How does AR work?

In a nutshell, AR relies on image recognition to allow a virtual object to be scaled and rotated in such a way that it matches the environment it’s intended to be a part of. This illusion, especially when overlaid on top of live video from a camera on the mobile device, provides a convincing experience that allows the real world to be augmented with virtual objects. So how does it work?
The first step is for the AR app to work with an object that is anchored in the real world, and from which it can work out it’s own position relative to it. This is where the trigger image comes in, as it’s this that provides the anchor point for the virtual object.

The trigger image is pre-processed to calculate detail points that results in a unique electronic fingerprint for that image.

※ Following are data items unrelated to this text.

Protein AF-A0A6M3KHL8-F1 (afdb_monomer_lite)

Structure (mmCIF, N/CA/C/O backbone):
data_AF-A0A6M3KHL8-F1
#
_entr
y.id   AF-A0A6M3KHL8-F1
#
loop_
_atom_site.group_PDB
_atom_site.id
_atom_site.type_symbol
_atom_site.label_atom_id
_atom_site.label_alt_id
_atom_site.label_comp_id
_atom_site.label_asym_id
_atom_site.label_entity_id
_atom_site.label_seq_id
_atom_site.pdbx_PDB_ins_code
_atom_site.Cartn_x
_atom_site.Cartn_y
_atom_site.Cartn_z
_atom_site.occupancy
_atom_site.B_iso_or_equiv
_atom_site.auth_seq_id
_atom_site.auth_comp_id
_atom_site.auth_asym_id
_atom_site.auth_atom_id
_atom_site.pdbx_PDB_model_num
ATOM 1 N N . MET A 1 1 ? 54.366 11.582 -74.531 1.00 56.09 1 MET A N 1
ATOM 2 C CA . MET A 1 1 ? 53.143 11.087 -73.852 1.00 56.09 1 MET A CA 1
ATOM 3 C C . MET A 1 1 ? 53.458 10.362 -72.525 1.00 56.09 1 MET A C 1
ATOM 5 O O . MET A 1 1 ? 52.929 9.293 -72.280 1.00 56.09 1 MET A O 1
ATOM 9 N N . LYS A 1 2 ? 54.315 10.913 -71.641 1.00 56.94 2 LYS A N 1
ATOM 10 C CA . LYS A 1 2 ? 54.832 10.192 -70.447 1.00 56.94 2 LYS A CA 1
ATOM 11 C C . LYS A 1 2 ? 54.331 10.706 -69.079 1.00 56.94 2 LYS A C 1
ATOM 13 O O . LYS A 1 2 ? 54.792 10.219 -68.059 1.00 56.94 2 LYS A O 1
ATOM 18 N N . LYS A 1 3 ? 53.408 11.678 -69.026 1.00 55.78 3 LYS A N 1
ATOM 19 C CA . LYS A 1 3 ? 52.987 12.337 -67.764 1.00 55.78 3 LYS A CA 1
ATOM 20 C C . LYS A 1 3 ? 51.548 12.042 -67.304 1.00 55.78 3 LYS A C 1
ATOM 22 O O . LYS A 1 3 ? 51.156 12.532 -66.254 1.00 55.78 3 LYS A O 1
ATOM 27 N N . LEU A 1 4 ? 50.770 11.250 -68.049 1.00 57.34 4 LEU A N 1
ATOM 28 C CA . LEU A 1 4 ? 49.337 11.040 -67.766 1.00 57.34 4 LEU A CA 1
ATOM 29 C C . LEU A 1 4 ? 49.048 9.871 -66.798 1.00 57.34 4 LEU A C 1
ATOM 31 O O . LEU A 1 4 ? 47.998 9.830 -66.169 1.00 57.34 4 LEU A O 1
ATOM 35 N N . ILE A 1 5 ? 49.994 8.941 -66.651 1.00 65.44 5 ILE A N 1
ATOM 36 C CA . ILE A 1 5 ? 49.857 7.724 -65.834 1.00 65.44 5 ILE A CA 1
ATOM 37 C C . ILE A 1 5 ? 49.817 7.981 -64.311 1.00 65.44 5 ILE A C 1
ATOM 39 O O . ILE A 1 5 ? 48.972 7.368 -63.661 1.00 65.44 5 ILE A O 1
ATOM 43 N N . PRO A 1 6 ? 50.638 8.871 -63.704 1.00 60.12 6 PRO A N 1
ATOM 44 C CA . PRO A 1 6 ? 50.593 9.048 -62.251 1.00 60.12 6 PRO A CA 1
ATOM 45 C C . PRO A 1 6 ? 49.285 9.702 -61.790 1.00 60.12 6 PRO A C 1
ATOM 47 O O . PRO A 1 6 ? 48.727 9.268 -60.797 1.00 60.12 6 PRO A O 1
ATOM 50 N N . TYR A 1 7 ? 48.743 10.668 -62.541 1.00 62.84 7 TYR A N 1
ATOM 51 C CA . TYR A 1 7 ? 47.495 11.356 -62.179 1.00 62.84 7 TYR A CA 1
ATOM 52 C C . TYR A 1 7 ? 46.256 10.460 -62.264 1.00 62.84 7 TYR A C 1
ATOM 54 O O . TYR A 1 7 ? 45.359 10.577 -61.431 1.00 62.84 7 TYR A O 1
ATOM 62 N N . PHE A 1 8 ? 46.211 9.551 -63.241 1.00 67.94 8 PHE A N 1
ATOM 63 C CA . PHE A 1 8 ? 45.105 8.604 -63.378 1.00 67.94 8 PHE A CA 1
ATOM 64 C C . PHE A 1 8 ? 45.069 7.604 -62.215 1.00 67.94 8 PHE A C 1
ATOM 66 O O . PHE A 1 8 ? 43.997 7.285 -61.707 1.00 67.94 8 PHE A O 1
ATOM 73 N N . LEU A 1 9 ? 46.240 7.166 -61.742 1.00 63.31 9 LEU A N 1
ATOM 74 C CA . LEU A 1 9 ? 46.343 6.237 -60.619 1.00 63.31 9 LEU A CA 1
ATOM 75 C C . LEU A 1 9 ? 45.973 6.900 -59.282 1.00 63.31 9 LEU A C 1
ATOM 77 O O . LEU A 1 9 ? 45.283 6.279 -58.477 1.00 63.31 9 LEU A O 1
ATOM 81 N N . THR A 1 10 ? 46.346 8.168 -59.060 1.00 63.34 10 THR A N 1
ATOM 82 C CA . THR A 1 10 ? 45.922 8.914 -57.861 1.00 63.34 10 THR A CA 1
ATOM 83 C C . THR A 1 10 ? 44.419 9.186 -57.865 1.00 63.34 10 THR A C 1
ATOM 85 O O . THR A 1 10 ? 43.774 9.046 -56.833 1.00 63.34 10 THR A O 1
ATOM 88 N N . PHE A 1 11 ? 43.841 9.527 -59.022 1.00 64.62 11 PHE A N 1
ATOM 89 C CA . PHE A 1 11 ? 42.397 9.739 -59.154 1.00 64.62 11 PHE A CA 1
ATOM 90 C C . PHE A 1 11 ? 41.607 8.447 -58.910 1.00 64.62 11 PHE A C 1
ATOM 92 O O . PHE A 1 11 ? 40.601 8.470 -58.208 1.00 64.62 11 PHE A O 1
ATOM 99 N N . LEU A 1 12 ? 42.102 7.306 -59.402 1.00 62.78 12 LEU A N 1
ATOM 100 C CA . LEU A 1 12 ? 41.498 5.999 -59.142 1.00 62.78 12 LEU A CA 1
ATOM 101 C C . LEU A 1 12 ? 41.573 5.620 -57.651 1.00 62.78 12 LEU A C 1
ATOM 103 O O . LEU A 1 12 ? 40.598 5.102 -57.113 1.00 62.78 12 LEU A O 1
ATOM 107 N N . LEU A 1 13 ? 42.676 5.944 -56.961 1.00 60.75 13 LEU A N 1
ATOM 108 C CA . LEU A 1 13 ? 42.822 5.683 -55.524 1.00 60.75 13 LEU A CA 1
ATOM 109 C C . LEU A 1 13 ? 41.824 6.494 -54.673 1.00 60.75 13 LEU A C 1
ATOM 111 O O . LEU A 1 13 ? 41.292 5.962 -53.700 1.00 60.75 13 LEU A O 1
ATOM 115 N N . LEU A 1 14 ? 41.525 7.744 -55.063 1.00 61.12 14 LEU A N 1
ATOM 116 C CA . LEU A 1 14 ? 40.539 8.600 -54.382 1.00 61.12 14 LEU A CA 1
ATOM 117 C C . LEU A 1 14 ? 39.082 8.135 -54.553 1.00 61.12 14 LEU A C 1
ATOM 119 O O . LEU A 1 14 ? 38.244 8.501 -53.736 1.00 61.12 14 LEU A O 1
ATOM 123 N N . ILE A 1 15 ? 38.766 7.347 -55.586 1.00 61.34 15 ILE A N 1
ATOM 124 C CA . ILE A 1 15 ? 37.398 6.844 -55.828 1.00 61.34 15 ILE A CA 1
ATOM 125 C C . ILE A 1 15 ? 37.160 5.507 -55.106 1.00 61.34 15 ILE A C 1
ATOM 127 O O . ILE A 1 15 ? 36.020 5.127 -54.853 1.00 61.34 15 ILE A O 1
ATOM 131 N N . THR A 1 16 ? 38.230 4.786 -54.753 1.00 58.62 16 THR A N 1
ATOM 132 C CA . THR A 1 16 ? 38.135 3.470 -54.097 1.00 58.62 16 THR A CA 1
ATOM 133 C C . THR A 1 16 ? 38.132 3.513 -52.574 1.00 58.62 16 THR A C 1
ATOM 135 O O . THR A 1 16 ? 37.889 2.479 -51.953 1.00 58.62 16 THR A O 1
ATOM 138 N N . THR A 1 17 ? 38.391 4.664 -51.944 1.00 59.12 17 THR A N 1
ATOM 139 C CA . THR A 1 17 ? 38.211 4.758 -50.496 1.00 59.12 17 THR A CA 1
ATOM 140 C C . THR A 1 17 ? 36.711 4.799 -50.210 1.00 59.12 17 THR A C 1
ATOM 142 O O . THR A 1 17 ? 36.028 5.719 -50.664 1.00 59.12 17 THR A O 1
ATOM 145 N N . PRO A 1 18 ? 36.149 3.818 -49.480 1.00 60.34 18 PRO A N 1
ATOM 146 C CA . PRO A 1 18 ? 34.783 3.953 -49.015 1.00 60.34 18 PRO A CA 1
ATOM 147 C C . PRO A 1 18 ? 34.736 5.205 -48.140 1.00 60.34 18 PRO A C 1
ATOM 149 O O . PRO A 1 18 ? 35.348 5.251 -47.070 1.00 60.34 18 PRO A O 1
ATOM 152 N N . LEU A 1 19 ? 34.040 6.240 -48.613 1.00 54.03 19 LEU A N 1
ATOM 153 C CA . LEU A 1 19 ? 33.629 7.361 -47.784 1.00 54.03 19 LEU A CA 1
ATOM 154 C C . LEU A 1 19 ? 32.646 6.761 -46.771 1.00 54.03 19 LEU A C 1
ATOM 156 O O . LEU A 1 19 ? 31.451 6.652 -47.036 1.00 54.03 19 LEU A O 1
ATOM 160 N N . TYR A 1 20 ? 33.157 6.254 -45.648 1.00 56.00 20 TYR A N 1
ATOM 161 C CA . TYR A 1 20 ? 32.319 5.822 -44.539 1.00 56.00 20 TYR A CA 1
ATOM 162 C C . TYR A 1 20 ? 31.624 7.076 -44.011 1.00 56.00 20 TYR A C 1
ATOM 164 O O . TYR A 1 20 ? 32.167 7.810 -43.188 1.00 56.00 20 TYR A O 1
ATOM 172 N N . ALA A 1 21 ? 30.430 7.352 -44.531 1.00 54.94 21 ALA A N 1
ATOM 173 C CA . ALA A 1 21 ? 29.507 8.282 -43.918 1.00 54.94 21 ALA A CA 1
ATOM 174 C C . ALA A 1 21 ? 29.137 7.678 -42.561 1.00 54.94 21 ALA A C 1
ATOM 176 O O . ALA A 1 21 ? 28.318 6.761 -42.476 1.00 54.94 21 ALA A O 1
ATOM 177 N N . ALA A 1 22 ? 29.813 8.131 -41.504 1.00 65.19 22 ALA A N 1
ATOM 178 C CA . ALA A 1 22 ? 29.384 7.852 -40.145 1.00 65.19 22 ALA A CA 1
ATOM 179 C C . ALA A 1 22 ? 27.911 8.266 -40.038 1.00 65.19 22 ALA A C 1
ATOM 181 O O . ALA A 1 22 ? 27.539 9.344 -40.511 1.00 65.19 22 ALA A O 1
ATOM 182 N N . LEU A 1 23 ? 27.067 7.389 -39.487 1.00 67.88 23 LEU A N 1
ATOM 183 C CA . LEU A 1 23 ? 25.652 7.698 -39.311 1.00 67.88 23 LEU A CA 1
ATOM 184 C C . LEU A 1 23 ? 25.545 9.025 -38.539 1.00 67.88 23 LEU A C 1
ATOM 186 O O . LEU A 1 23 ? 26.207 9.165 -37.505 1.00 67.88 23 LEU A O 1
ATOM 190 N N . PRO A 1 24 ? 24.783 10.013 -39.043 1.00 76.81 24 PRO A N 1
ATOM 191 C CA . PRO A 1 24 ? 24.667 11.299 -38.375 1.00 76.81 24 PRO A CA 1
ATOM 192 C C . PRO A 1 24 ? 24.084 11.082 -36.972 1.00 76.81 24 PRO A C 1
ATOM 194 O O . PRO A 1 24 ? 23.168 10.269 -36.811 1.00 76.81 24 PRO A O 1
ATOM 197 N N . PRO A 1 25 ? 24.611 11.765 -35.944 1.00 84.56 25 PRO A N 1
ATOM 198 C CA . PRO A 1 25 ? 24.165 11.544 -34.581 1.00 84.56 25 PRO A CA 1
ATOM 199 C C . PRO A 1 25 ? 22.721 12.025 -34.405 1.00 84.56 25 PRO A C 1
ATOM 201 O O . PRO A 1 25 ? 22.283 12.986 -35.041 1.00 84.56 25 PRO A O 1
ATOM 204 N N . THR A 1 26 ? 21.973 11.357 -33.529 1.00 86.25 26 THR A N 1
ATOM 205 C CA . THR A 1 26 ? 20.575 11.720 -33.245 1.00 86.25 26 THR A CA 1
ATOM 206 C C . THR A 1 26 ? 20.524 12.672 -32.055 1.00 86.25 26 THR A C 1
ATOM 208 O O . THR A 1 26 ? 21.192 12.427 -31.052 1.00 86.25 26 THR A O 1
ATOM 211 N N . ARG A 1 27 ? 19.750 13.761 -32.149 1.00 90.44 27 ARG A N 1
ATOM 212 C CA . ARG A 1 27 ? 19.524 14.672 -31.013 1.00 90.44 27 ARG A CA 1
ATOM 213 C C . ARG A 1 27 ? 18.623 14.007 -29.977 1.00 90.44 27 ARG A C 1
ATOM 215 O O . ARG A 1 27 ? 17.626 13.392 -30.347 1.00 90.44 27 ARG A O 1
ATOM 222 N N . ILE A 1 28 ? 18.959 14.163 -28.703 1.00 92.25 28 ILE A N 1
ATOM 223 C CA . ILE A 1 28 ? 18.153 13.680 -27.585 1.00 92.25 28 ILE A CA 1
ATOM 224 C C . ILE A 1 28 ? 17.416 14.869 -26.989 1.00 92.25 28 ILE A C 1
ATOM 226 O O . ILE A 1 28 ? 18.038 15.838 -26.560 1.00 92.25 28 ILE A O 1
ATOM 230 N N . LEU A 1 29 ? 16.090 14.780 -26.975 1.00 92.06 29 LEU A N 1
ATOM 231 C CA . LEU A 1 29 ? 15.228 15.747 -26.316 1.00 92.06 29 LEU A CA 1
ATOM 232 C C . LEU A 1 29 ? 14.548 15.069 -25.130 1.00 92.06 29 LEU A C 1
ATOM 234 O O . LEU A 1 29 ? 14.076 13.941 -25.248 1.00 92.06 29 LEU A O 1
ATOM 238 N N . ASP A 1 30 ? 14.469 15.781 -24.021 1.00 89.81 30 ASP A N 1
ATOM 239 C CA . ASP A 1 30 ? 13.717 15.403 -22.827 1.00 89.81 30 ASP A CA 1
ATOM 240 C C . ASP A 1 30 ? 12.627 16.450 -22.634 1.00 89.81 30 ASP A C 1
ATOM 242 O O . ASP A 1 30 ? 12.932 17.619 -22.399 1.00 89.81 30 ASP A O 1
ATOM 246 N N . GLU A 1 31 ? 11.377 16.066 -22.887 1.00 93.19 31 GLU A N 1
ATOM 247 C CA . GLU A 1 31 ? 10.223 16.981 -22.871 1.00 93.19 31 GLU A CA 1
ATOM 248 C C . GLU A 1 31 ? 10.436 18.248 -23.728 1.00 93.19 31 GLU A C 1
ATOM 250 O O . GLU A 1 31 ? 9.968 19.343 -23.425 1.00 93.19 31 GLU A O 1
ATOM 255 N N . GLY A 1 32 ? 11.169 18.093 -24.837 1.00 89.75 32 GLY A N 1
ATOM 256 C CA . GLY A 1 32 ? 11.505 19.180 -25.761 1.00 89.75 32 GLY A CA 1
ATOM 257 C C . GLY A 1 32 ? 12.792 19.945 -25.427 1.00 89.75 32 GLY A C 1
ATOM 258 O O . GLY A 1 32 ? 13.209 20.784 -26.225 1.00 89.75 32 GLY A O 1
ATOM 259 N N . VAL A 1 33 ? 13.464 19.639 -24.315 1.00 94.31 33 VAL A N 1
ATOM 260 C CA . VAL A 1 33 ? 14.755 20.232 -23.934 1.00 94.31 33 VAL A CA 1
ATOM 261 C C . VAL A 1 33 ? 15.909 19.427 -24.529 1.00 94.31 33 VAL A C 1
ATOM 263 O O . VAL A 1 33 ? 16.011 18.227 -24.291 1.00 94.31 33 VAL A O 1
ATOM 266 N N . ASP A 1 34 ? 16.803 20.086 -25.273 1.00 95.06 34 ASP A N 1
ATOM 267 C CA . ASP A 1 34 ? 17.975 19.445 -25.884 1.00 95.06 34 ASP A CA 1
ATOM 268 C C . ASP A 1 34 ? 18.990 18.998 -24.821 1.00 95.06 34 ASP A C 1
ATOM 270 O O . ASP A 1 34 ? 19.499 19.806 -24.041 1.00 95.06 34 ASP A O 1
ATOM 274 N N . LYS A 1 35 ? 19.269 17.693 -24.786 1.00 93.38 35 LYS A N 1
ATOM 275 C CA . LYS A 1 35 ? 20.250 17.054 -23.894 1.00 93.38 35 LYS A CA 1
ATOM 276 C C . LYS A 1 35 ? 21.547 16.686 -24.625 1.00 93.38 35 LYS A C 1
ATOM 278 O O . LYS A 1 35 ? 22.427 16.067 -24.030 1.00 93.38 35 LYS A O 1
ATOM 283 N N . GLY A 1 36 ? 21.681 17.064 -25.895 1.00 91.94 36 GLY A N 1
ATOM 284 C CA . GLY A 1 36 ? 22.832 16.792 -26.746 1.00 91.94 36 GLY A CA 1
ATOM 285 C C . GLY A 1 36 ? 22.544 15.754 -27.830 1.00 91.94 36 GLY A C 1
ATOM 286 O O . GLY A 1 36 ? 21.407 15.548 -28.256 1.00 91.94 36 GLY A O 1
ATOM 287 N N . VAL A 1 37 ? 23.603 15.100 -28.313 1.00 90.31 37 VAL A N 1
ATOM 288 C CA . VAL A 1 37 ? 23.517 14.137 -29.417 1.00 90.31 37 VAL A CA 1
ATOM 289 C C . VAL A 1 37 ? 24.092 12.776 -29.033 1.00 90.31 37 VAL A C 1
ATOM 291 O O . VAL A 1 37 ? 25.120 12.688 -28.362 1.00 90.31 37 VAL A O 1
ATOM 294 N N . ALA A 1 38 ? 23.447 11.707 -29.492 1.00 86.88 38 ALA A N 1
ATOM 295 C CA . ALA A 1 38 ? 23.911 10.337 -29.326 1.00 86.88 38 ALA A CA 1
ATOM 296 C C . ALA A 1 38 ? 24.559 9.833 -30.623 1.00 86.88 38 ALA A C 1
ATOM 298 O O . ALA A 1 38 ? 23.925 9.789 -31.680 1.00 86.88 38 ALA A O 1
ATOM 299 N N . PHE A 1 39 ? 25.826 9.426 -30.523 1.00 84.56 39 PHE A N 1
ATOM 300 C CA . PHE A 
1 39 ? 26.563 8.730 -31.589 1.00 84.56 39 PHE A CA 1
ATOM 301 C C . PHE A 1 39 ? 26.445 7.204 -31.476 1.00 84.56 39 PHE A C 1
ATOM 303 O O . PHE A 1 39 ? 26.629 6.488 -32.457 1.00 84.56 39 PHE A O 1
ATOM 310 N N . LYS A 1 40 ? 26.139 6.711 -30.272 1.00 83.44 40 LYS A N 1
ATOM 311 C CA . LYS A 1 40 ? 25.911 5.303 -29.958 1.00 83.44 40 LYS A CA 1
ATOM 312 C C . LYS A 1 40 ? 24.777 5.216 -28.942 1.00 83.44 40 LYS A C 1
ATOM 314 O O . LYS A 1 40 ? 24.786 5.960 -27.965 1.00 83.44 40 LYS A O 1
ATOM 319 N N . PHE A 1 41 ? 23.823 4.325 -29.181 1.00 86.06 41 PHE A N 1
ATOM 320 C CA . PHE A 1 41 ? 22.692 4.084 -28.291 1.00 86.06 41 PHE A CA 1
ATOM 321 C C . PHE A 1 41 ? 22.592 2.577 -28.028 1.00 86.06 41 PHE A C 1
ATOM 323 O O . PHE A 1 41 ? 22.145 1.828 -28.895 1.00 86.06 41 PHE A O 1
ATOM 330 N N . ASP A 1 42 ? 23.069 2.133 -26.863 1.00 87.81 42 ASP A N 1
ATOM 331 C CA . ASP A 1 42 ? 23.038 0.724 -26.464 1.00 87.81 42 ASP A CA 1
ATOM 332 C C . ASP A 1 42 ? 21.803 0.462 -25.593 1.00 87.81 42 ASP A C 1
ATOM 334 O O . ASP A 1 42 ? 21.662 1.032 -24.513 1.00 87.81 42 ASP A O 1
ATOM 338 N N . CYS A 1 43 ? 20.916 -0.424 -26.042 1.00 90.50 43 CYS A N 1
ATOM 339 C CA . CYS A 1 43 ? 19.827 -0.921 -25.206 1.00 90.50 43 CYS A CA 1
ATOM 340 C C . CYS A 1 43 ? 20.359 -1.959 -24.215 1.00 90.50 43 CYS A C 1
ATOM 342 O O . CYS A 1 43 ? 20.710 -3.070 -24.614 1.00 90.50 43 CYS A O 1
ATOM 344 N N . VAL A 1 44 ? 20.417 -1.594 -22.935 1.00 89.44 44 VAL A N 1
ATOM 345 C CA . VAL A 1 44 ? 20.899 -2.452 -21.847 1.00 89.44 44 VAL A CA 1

That fingerprint is then embedded into the AR app. The fingerprint needs to have a random enough distribution of detail points for the AR app to work out it's orientation and distance in relation to it.

It does this by generating a new fingerprint from the camera feed, and then comparing this fingerprint to the known fingerprints stored in the app. To try and get a match, complex calculations are performed to scale and rotate the fingerprint derived from the camera feed in various ways, as the device camera could be looking at the trigger image from any number of positions. If a match can be found, then the AR app will know which trigger it’s seeing, and more importantly, based on the scaling and rotation required to get that match, it can work out it’s own relative position and orientation to the trigger image.

Once the device knows how far away it is from the trigger, and how the trigger image seen by the camera has been rotated to get a matching fingerprint, it’s able to use this information to scale and rotate the virtual object in a way that makes it appear to be anchored to the trigger image. This complex process of image recognition and complex mathematical calculations are performed 30 times a second, to keep up with the frame rate of the camera, and allow the virtual objects position and rotation values to be constantly updated as the device moves around the trigger image.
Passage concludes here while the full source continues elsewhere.